SigNoz Cloud - This page is relevant for SigNoz Cloud editions.
Self-Host - This page is relevant for self-hosted SigNoz editions.

LiteLLM SDK Dashboard

This dashboard offers a clear view into LiteLLM SDK usage and performance. It highlights key metrics such as token consumption, model distribution, error rates, request volumes, and latency trends.

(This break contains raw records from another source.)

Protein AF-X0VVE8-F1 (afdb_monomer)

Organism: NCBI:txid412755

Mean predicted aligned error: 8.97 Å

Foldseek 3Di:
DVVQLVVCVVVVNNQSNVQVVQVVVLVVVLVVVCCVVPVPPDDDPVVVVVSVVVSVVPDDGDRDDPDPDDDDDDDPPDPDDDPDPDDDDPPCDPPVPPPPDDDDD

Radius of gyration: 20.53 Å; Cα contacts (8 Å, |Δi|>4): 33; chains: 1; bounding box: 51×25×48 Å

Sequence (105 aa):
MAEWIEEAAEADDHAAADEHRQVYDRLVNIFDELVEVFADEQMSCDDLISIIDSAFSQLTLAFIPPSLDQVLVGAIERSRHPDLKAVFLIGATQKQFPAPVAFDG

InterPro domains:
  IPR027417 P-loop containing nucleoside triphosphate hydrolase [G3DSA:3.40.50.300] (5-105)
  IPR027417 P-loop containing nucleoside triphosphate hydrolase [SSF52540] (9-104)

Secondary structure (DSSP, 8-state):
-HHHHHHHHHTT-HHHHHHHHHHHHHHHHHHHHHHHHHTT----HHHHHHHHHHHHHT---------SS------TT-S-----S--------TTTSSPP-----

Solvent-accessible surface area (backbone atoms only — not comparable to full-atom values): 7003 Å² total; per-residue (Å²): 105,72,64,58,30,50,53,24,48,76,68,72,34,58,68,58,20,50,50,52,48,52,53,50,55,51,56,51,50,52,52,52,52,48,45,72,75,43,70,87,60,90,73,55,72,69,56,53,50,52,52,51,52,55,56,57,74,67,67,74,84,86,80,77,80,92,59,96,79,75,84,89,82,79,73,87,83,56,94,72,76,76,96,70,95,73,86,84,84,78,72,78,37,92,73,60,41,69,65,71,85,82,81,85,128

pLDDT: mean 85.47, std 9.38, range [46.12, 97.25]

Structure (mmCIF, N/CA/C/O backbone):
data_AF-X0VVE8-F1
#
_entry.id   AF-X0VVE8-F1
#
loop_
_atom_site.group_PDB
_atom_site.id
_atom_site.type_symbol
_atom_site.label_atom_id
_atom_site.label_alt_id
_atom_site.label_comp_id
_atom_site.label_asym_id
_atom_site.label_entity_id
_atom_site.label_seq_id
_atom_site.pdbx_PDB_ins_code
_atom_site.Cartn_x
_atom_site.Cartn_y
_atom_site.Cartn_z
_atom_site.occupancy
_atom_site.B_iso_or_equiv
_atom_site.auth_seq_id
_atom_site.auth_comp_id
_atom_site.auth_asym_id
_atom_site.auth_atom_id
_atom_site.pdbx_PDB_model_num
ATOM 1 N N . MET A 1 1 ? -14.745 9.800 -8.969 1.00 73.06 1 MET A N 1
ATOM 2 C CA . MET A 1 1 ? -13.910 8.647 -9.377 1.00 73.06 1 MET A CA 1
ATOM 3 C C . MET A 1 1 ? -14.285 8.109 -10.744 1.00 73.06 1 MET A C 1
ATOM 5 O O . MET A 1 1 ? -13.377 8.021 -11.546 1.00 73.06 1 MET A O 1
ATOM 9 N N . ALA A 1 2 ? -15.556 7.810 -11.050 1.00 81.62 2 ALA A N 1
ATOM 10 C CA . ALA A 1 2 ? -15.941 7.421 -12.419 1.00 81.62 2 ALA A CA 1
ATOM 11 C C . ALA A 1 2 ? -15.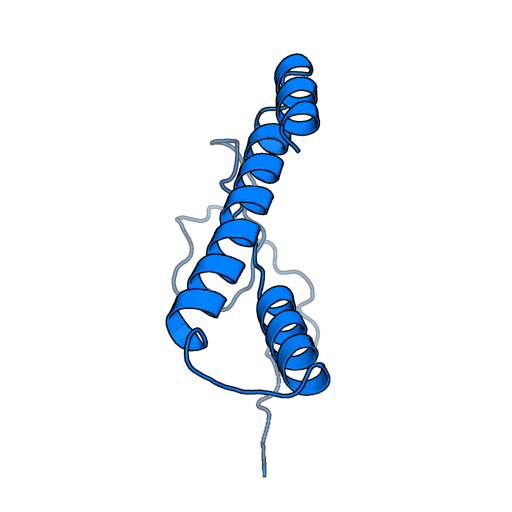518 8.470 -13.471 1.00 81.62 2 ALA A C 1
ATOM 13 O O . ALA A 1 2 ? -14.872 8.122 -14.447 1.00 81.62 2 ALA A O 1
ATOM 14 N N . GLU A 1 3 ? -15.755 9.751 -13.179 1.00 89.00 3 GLU A N 1
ATOM 15 C CA . GLU A 1 3 ? -15.322 10.881 -14.018 1.00 89.00 3 GLU A CA 1
ATOM 16 C C . GLU A 1 3 ? -13.796 10.926 -14.229 1.00 89.00 3 GLU A C 1
ATOM 18 O O . GLU A 1 3 ? -13.343 11.051 -15.354 1.00 89.00 3 GLU A O 1
ATOM 23 N N . TRP A 1 4 ? -12.986 10.705 -13.184 1.00 87.19 4 TRP A N 1
ATOM 24 C CA . TRP A 1 4 ? -11.516 10.673 -13.309 1.00 87.19 4 TRP A CA 1
ATOM 25 C C . TRP A 1 4 ? -10.999 9.484 -14.129 1.00 87.19 4 TRP A C 1
ATOM 27 O O . TRP A 1 4 ? -9.976 9.590 -14.798 1.00 87.19 4 TRP A O 1
ATOM 37 N N . ILE A 1 5 ? -11.695 8.344 -14.083 1.00 86.62 5 ILE A N 1
ATOM 38 C CA . ILE A 1 5 ? -11.367 7.181 -14.919 1.00 86.62 5 ILE A CA 1
ATOM 39 C C . ILE A 1 5 ? -11.676 7.493 -16.388 1.00 86.62 5 ILE A C 1
ATOM 41 O O . ILE A 1 5 ? -10.884 7.145 -17.262 1.00 86.62 5 ILE A O 1
ATOM 45 N N . GLU A 1 6 ? -12.811 8.140 -16.657 1.00 87.31 6 GLU A N 1
ATOM 46 C CA . GLU A 1 6 ? -13.217 8.553 -18.004 1.00 87.31 6 GLU A CA 1
ATOM 47 C C . GLU A 1 6 ? -12.263 9.610 -18.574 1.00 87.31 6 GLU A C 1
ATOM 49 O O . GLU A 1 6 ? -11.749 9.418 -19.672 1.00 87.31 6 GLU A O 1
ATOM 54 N N . GLU A 1 7 ? -11.923 10.648 -17.807 1.00 91.56 7 GLU A N 1
ATOM 55 C CA . GLU A 1 7 ? -10.959 11.684 -18.207 1.00 91.56 7 GLU A CA 1
ATOM 56 C C . GLU A 1 7 ? -9.573 11.101 -18.531 1.00 91.56 7 GLU A C 1
ATOM 58 O O . GLU A 1 7 ? -8.973 11.449 -19.550 1.00 91.56 7 GLU A O 1
ATOM 63 N N . ALA A 1 8 ? -9.062 10.183 -17.702 1.00 88.50 8 ALA A N 1
ATOM 64 C CA . ALA A 1 8 ? -7.777 9.526 -17.949 1.00 88.50 8 ALA A CA 1
ATOM 65 C C . ALA A 1 8 ? -7.813 8.637 -19.205 1.00 88.50 8 ALA A C 1
ATOM 67 O O . ALA A 1 8 ? -6.859 8.617 -19.985 1.00 88.50 8 ALA A O 1
ATOM 68 N N . ALA A 1 9 ? -8.927 7.937 -19.438 1.00 83.50 9 ALA A N 1
ATOM 69 C CA . ALA A 1 9 ? -9.116 7.131 -20.638 1.00 83.50 9 ALA A CA 1
ATOM 70 C C . ALA A 1 9 ? -9.220 7.993 -21.908 1.00 83.50 9 ALA A C 1
ATOM 72 O O . ALA A 1 9 ? -8.647 7.629 -22.934 1.00 83.50 9 ALA A O 1
ATOM 73 N N . GLU A 1 10 ? -9.901 9.139 -21.846 1.00 91.62 10 GLU A N 1
ATOM 74 C CA . GLU A 1 10 ? -9.968 10.111 -22.946 1.00 91.62 10 GLU A CA 1
ATOM 75 C C . GLU A 1 10 ? -8.602 10.743 -23.254 1.00 91.62 10 GLU A C 1
ATOM 77 O O . GLU A 1 10 ? -8.326 11.090 -24.404 1.00 91.62 10 GLU A O 1
ATOM 82 N N . ALA A 1 11 ? -7.730 10.847 -22.248 1.00 91.75 11 ALA A N 1
ATOM 83 C CA . ALA A 1 11 ? -6.356 11.321 -22.383 1.00 91.75 11 ALA A CA 1
ATOM 84 C C . ALA A 1 11 ? -5.352 10.247 -22.863 1.00 91.75 11 ALA A C 1
ATOM 86 O O . ALA A 1 11 ? -4.164 10.551 -22.966 1.00 91.75 11 ALA A O 1
ATOM 87 N N . ASP A 1 12 ? -5.806 9.022 -23.163 1.00 87.69 12 ASP A N 1
ATOM 88 C CA . ASP A 1 12 ? -4.969 7.855 -23.512 1.00 87.69 12 ASP A CA 1
ATOM 89 C C . ASP A 1 12 ? -3.979 7.448 -22.392 1.00 87.69 12 ASP A C 1
ATOM 91 O O . ASP A 1 12 ? -2.996 6.741 -22.620 1.00 87.69 12 ASP A O 1
ATOM 95 N N . ASP A 1 13 ? -4.247 7.869 -21.147 1.00 87.50 13 ASP A N 1
ATOM 96 C CA . ASP A 1 13 ? -3.475 7.510 -19.954 1.00 87.50 13 ASP A CA 1
ATOM 97 C C . ASP A 1 13 ? -4.128 6.323 -19.234 1.00 87.50 13 ASP A C 1
ATOM 99 O O . ASP A 1 13 ? -4.782 6.428 -18.191 1.00 87.50 13 ASP A O 1
ATOM 103 N N . HIS A 1 14 ? -3.965 5.142 -19.830 1.00 84.69 14 HIS A N 1
ATOM 104 C CA . HIS A 1 14 ? -4.513 3.901 -19.285 1.00 84.69 14 HIS A CA 1
ATOM 105 C C . HIS A 1 14 ? -3.944 3.542 -17.907 1.00 84.69 14 HIS A C 1
ATOM 107 O O . HIS A 1 14 ? -4.641 2.920 -17.107 1.00 84.69 14 HIS A O 1
ATOM 113 N N . ALA A 1 15 ? -2.703 3.946 -17.612 1.00 82.75 15 ALA A N 1
ATOM 114 C CA . ALA A 1 15 ? -2.082 3.682 -16.320 1.00 82.75 15 ALA A CA 1
ATOM 115 C C . ALA A 1 15 ? -2.796 4.455 -15.204 1.00 82.75 15 ALA A C 1
ATOM 117 O O . ALA A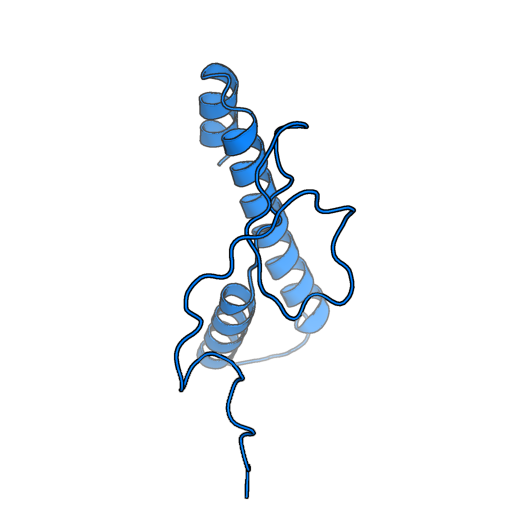 1 15 ? -3.153 3.860 -14.186 1.00 82.75 15 ALA A O 1
ATOM 118 N N . ALA A 1 16 ? -3.076 5.743 -15.421 1.00 85.50 16 ALA A N 1
ATOM 119 C CA . ALA A 1 16 ? -3.842 6.552 -14.476 1.00 85.50 16 ALA A CA 1
ATOM 120 C C . ALA A 1 16 ? -5.284 6.039 -14.313 1.00 85.50 16 ALA A C 1
ATOM 122 O O . ALA A 1 16 ? -5.791 5.945 -13.194 1.00 85.50 16 ALA A O 1
ATOM 123 N N . ALA A 1 17 ? -5.937 5.636 -15.409 1.00 87.31 17 ALA A N 1
ATOM 124 C CA . ALA A 1 17 ? -7.286 5.070 -15.354 1.00 87.31 17 ALA A CA 1
ATOM 125 C C . ALA A 1 17 ? -7.346 3.780 -14.508 1.00 87.31 17 ALA A C 1
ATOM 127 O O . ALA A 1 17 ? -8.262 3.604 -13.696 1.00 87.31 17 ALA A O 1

Teams can also track which services and languages are leveraging the LiteLLM SDK, along with detailed records of errors, to better understand adoption patterns and optimize reliability and efficiency.

Dashboard Preview

LiteLLM Dashboard
LiteLLM SDK Dashboard Template

Dashboards → + New dashboard → Import JSON

What This Dashboard Monitors

This dashboard tracks critical performance metrics for your LiteLLM SDK usage using OpenTelemetry to help you:

  • Monitor Token Consumption: Track input tokens (user prompts) and output tokens (model responses) to monitor system workload, efficiency trends, and consumption across different workloads.
  • Track Reliability: Monitor error rates to identify reliability issues and ensure applications maintain a smooth, dependable experience.
  • Analyze Model Adoption: Understand which LiteLLM model variants are being used most often to track preferences and measure adoption of newer releases.
  • Monitor Usage Patterns: Observe token consumption and request volume trends over time to spot adoption curves, peak cycles, and unusual spikes.
  • Ensure Responsiveness: Track P95 latency to surface potential slowdowns, spikes, or regressions and maintain consistent user experience.
  • Understand Service Distribution: See which services and programming languages are leveraging the LiteLLM SDK across your stack.

Metrics Included

Token Usage Metrics

  • Total Token Usage (Input & Output): Displays the split between input tokens (user prompts) and output tokens (model responses), showing exactly how much work the system is doing over time.
  • Token Usage Over Time: Time series visualization showing token consumption trends to identify adoption patterns, peak cycles, and baseline activity.

Performance & Reliability

  • Total Error Rate: Tracks the percentage of LiteLLM SDK calls that return errors, providing a quick way to identify reliability issues.
  • Latency (P95 Over Time): Measures the 95th percentile latency of requests over time to surface potential slowdowns and ensure consistent responsiveness.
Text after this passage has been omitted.